EXERCISE: Once the line containing "ATOM 33 N N" is found in the entries below, reproduce it and every line after it, stopping at and including the line containing "ATOM 42 C CA"; reproduce nothing else, and keep each line exact.

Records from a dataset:
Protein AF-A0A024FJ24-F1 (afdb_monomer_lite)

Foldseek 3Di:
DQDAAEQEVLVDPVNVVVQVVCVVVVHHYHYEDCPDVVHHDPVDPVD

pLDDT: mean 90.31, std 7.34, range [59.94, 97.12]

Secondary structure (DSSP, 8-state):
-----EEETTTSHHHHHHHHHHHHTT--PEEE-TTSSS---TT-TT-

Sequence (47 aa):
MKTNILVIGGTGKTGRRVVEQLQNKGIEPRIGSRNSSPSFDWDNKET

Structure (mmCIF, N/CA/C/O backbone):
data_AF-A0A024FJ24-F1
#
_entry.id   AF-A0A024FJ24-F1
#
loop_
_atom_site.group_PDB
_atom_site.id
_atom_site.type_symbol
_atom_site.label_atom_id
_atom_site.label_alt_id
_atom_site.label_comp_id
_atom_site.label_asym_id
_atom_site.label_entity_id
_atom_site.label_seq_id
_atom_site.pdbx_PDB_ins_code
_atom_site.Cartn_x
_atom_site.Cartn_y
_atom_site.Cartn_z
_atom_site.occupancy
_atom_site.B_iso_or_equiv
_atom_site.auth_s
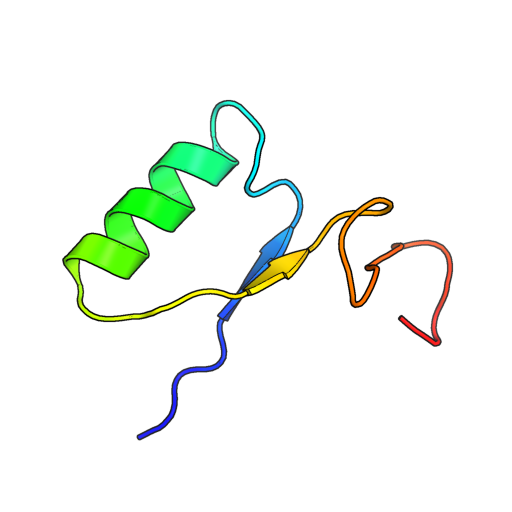eq_id
_atom_site.auth_comp_id
_atom_site.auth_asym_id
_atom_site.auth_atom_id
_atom_site.pdbx_PDB_model_num
ATOM 1 N N . MET A 1 1 ? -20.556 -3.299 4.632 1.00 59.94 1 MET A N 1
ATOM 2 C CA . MET A 1 1 ? -20.099 -3.004 3.254 1.00 59.94 1 MET A CA 1
ATOM 3 C C . MET A 1 1 ? -18.624 -3.358 3.174 1.00 59.94 1 MET A C 1
ATOM 5 O O . MET A 1 1 ? -17.913 -3.053 4.120 1.00 59.94 1 MET A O 1
ATOM 9 N N . LYS A 1 2 ? -18.176 -4.051 2.124 1.00 62.25 2 LYS A N 1
ATOM 10 C CA . LYS A 1 2 ? -16.770 -4.450 1.978 1.00 62.25 2 LYS A CA 1
ATOM 11 C C . LYS A 1 2 ? -16.037 -3.383 1.164 1.00 62.25 2 LYS A C 1
ATOM 13 O O . LYS A 1 2 ? -16.311 -3.237 -0.023 1.00 62.25 2 LYS A O 1
ATOM 18 N N . THR A 1 3 ? -15.156 -2.620 1.804 1.00 82.94 3 THR A N 1
ATOM 19 C CA . THR A 1 3 ? -14.370 -1.573 1.136 1.00 82.94 3 THR A CA 1
ATOM 20 C C . THR A 1 3 ? -13.052 -2.174 0.660 1.00 82.94 3 THR A C 1
ATOM 22 O O . THR A 1 3 ? -12.123 -2.340 1.444 1.00 82.94 3 THR A O 1
ATOM 25 N N . ASN A 1 4 ? -12.973 -2.530 -0.622 1.00 89.19 4 ASN A N 1
ATOM 26 C CA . ASN A 1 4 ? -11.745 -3.052 -1.222 1.00 89.19 4 ASN A CA 1
ATOM 27 C C . ASN A 1 4 ? -10.857 -1.880 -1.662 1.00 89.19 4 ASN A C 1
ATOM 29 O O . ASN A 1 4 ? -11.087 -1.295 -2.718 1.00 89.19 4 ASN A O 1
ATOM 33 N N . ILE A 1 5 ? -9.855 -1.531 -0.855 1.00 93.88 5 ILE A N 1
ATOM 34 C CA . ILE A 1 5 ? -8.896 -0.464 -1.172 1.00 93.88 5 ILE A CA 1
ATOM 35 C C . ILE A 1 5 ? -7.576 -1.090 -1.614 1.00 93.88 5 ILE A C 1
ATOM 37 O O . ILE A 1 5 ? -7.005 -1.898 -0.884 1.00 93.88 5 ILE A O 1
ATOM 41 N N . LEU A 1 6 ? -7.079 -0.691 -2.785 1.00 93.44 6 LEU A N 1
ATOM 42 C CA . LEU A 1 6 ? -5.727 -0.994 -3.249 1.00 93.44 6 LEU A CA 1
ATOM 43 C C . LEU A 1 6 ? -4.837 0.235 -3.038 1.00 93.44 6 LEU A C 1
ATOM 45 O O . LEU A 1 6 ? -5.147 1.319 -3.526 1.00 93.44 6 LEU A O 1
ATOM 49 N N . VAL A 1 7 ? -3.717 0.062 -2.338 1.00 94.44 7 VAL A N 1
ATOM 50 C CA . VAL A 1 7 ? -2.696 1.100 -2.159 1.00 94.44 7 VAL A CA 1
ATOM 51 C C . VAL A 1 7 ? -1.447 0.697 -2.927 1.00 94.44 7 VAL A C 1
ATOM 53 O O . VAL A 1 7 ? -0.693 -0.184 -2.511 1.00 94.44 7 VAL A O 1
ATOM 56 N N . ILE A 1 8 ? -1.216 1.361 -4.054 1.00 92.94 8 ILE A N 1
ATOM 57 C CA . ILE A 1 8 ? -0.028 1.151 -4.882 1.00 92.94 8 ILE A CA 1
ATOM 58 C C . ILE A 1 8 ? 1.139 1.927 -4.271 1.00 92.94 8 ILE A C 1
ATOM 60 O O . ILE A 1 8 ? 0.985 3.075 -3.852 1.00 92.94 8 ILE A O 1
ATOM 64 N N . GLY A 1 9 ? 2.306 1.288 -4.163 1.00 90.38 9 GLY A N 1
ATOM 65 C CA . GLY A 1 9 ? 3.449 1.888 -3.468 1.00 90.38 9 GLY A CA 1
ATOM 66 C C . GLY A 1 9 ? 3.238 2.007 -1.952 1.00 90.38 9 GLY A C 1
ATOM 67 O O . GLY A 1 9 ? 3.887 2.827 -1.300 1.00 90.38 9 GLY A O 1
ATOM 68 N N . GLY A 1 10 ? 2.351 1.182 -1.376 1.00 92.44 10 GLY A N 1
ATOM 69 C CA . GLY A 1 10 ? 2.018 1.172 0.056 1.00 92.44 10 GLY A CA 1
ATOM 70 C C . GLY A 1 10 ? 3.198 0.895 0.998 1.00 92.44 10 GLY A C 1
ATOM 71 O O . GLY A 1 10 ? 3.100 1.160 2.188 1.00 92.44 10 GLY A O 1
ATOM 72 N N . THR A 1 11 ? 4.334 0.420 0.484 1.00 91.44 11 THR A N 1
ATOM 73 C CA . THR A 1 11 ? 5.575 0.222 1.253 1.00 91.44 11 THR A CA 1
ATOM 74 C C . THR A 1 11 ? 6.484 1.460 1.291 1.00 91.44 11 THR A C 1
ATOM 76 O O . THR A 1 11 ? 7.419 1.509 2.092 1.00 91.44 11 THR A O 1
ATOM 79 N N . GLY A 1 12 ? 6.225 2.472 0.453 1.00 92.19 12 GLY A N 1
ATOM 80 C CA . GLY A 1 12 ? 7.004 3.710 0.380 1.00 92.19 12 GLY A CA 1
ATOM 81 C C . GLY A 1 12 ? 6.699 4.705 1.508 1.00 92.19 12 GLY A C 1
ATOM 82 O O . GLY A 1 12 
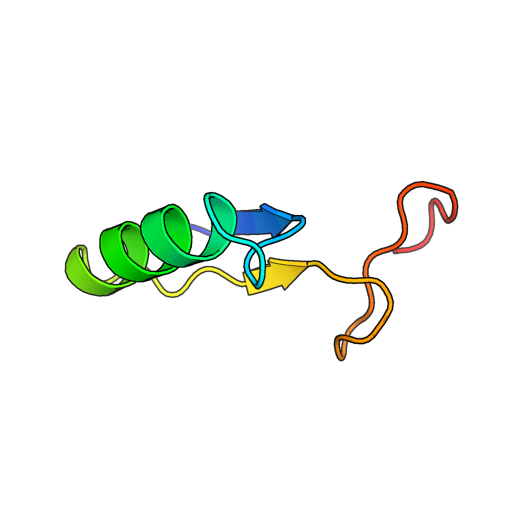? 5.787 4.508 2.310 1.00 92.19 12 GLY A O 1
ATOM 83 N N . LYS A 1 13 ? 7.438 5.825 1.554 1.00 95.50 13 LYS A N 1
ATOM 84 C CA . LYS A 1 13 ? 7.333 6.851 2.618 1.00 95.50 13 LYS A CA 1
ATOM 85 C C . LYS A 1 13 ? 5.908 7.381 2.807 1.00 95.50 13 LYS A C 1
ATOM 87 O O . LYS A 1 13 ? 5.433 7.490 3.934 1.00 95.50 13 LYS A O 1
ATOM 92 N N . THR A 1 14 ? 5.243 7.723 1.706 1.00 95.25 14 THR A N 1
ATOM 93 C CA . THR A 1 14 ? 3.866 8.235 1.736 1.00 95.25 14 THR A CA 1
ATOM 94 C C . THR A 1 14 ? 2.859 7.094 1.829 1.00 95.25 14 THR A C 1
ATOM 96 O O . THR A 1 14 ? 1.947 7.160 2.647 1.00 95.25 14 THR A O 1
ATOM 99 N N . GLY A 1 15 ? 3.054 6.024 1.050 1.00 95.00 15 GLY A N 1
ATOM 100 C CA . GLY A 1 15 ? 2.136 4.885 1.005 1.00 95.00 15 GLY A CA 1
ATOM 101 C C . GLY A 1 15 ? 1.945 4.206 2.360 1.00 95.00 15 GLY A C 1
ATOM 102 O O . GLY A 1 15 ? 0.808 3.939 2.740 1.00 95.00 15 GLY A O 1
ATOM 103 N N . ARG A 1 16 ? 3.021 4.028 3.141 1.00 95.81 16 ARG A N 1
ATOM 104 C CA . ARG A 1 16 ? 2.938 3.409 4.474 1.00 95.81 16 ARG A CA 1
ATOM 105 C C . ARG A 1 16 ? 2.018 4.197 5.411 1.00 95.81 16 ARG A C 1
ATOM 107 O O . ARG A 1 16 ? 1.177 3.604 6.073 1.00 95.81 16 ARG A O 1
ATOM 114 N N . ARG A 1 17 ? 2.102 5.533 5.398 1.00 97.12 17 ARG A N 1
ATOM 115 C CA . ARG A 1 17 ? 1.245 6.408 6.222 1.00 97.12 17 ARG A CA 1
ATOM 116 C C . ARG A 1 17 ? -0.231 6.312 5.843 1.00 97.12 17 ARG A C 1
ATOM 118 O O . ARG A 1 17 ? -1.094 6.494 6.696 1.00 97.12 17 ARG A O 1
ATOM 125 N N . VAL A 1 18 ? -0.528 6.074 4.565 1.00 96.50 18 VAL A N 1
ATOM 126 C CA . VAL A 1 18 ? -1.902 5.852 4.089 1.00 96.50 18 VAL A CA 1
ATOM 127 C C . VAL A 1 18 ? -2.412 4.498 4.577 1.00 96.50 18 VAL A C 1
ATOM 129 O O . VAL A 1 18 ? -3.519 4.430 5.102 1.00 96.50 18 VAL A O 1
ATOM 132 N N . VAL A 1 19 ? -1.600 3.441 4.463 1.00 96.12 19 VAL A N 1
ATOM 133 C CA . VAL A 1 19 ? -1.942 2.097 4.962 1.00 96.12 19 VAL A CA 1
ATOM 134 C C . VAL A 1 19 ? -2.245 2.129 6.460 1.00 96.12 19 VAL A C 1
ATOM 136 O O . VAL A 1 19 ? -3.308 1.669 6.865 1.00 96.12 19 VAL A O 1
ATOM 139 N N . GLU A 1 20 ? -1.371 2.739 7.261 1.00 97.12 20 GLU A N 1
ATOM 140 C CA . GLU A 1 20 ? -1.554 2.879 8.713 1.00 97.1
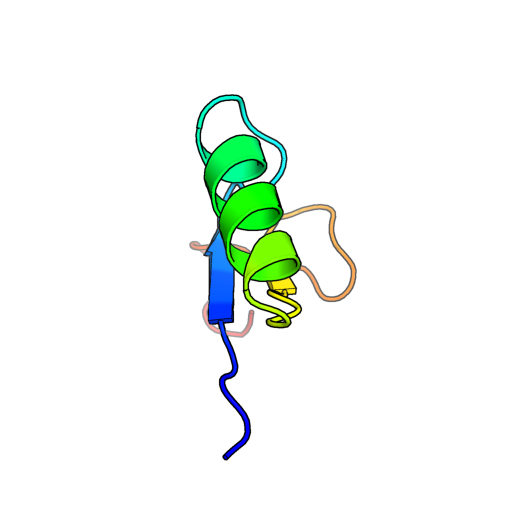2 20 GLU A CA 1
ATOM 141 C C . GLU A 1 20 ? -2.860 3.612 9.058 1.00 97.12 20 GLU A C 1
ATOM 143 O O . GLU A 1 20 ? -3.621 3.175 9.918 1.00 97.12 20 GLU A O 1
ATOM 148 N N . GLN A 1 21 ? -3.177 4.704 8.356 1.00 96.88 21 GLN A N 1
ATOM 149 C CA . GLN A 1 21 ? -4.425 5.441 8.580 1.00 96.88 21 GLN A CA 1
ATOM 150 C C . GLN A 1 21 ? -5.676 4.635 8.219 1.00 96.88 21 GLN A C 1
ATOM 152 O O . GLN A 1 21 ? -6.700 4.771 8.890 1.00 96.88 21 GLN A O 1
ATOM 157 N N . LEU A 1 22 ? -5.615 3.814 7.169 1.00 95.25 22 LEU A N 1
ATOM 158 C CA . LEU A 1 22 ? -6.718 2.931 6.787 1.00 95.25 22 LEU A CA 1
ATOM 159 C C . LEU A 1 22 ? -6.916 1.820 7.823 1.00 95.25 22 LEU A C 1
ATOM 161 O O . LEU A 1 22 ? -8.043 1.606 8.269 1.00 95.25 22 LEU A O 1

EXPECTED ANSWER:
ATOM 33 N N . ILE A 1 5 ? -9.855 -1.531 -0.855 1.00 93.88 5 ILE A N 1
ATOM 34 C CA . ILE A 1 5 ? -8.896 -0.464 -1.172 1.00 93.88 5 ILE A CA 1
ATOM 35 C C . ILE A 1 5 ? -7.576 -1.090 -1.614 1.00 93.88 5 ILE A C 1
ATOM 37 O O . ILE A 1 5 ? -7.005 -1.898 -0.884 1.00 93.88 5 ILE A O 1
ATOM 41 N N . LEU A 1 6 ? -7.079 -0.691 -2.785 1.00 93.44 6 LEU A N 1
ATOM 42 C CA . LEU A 1 6 ? -5.727 -0.994 -3.249 1.00 93.44 6 LEU A CA 1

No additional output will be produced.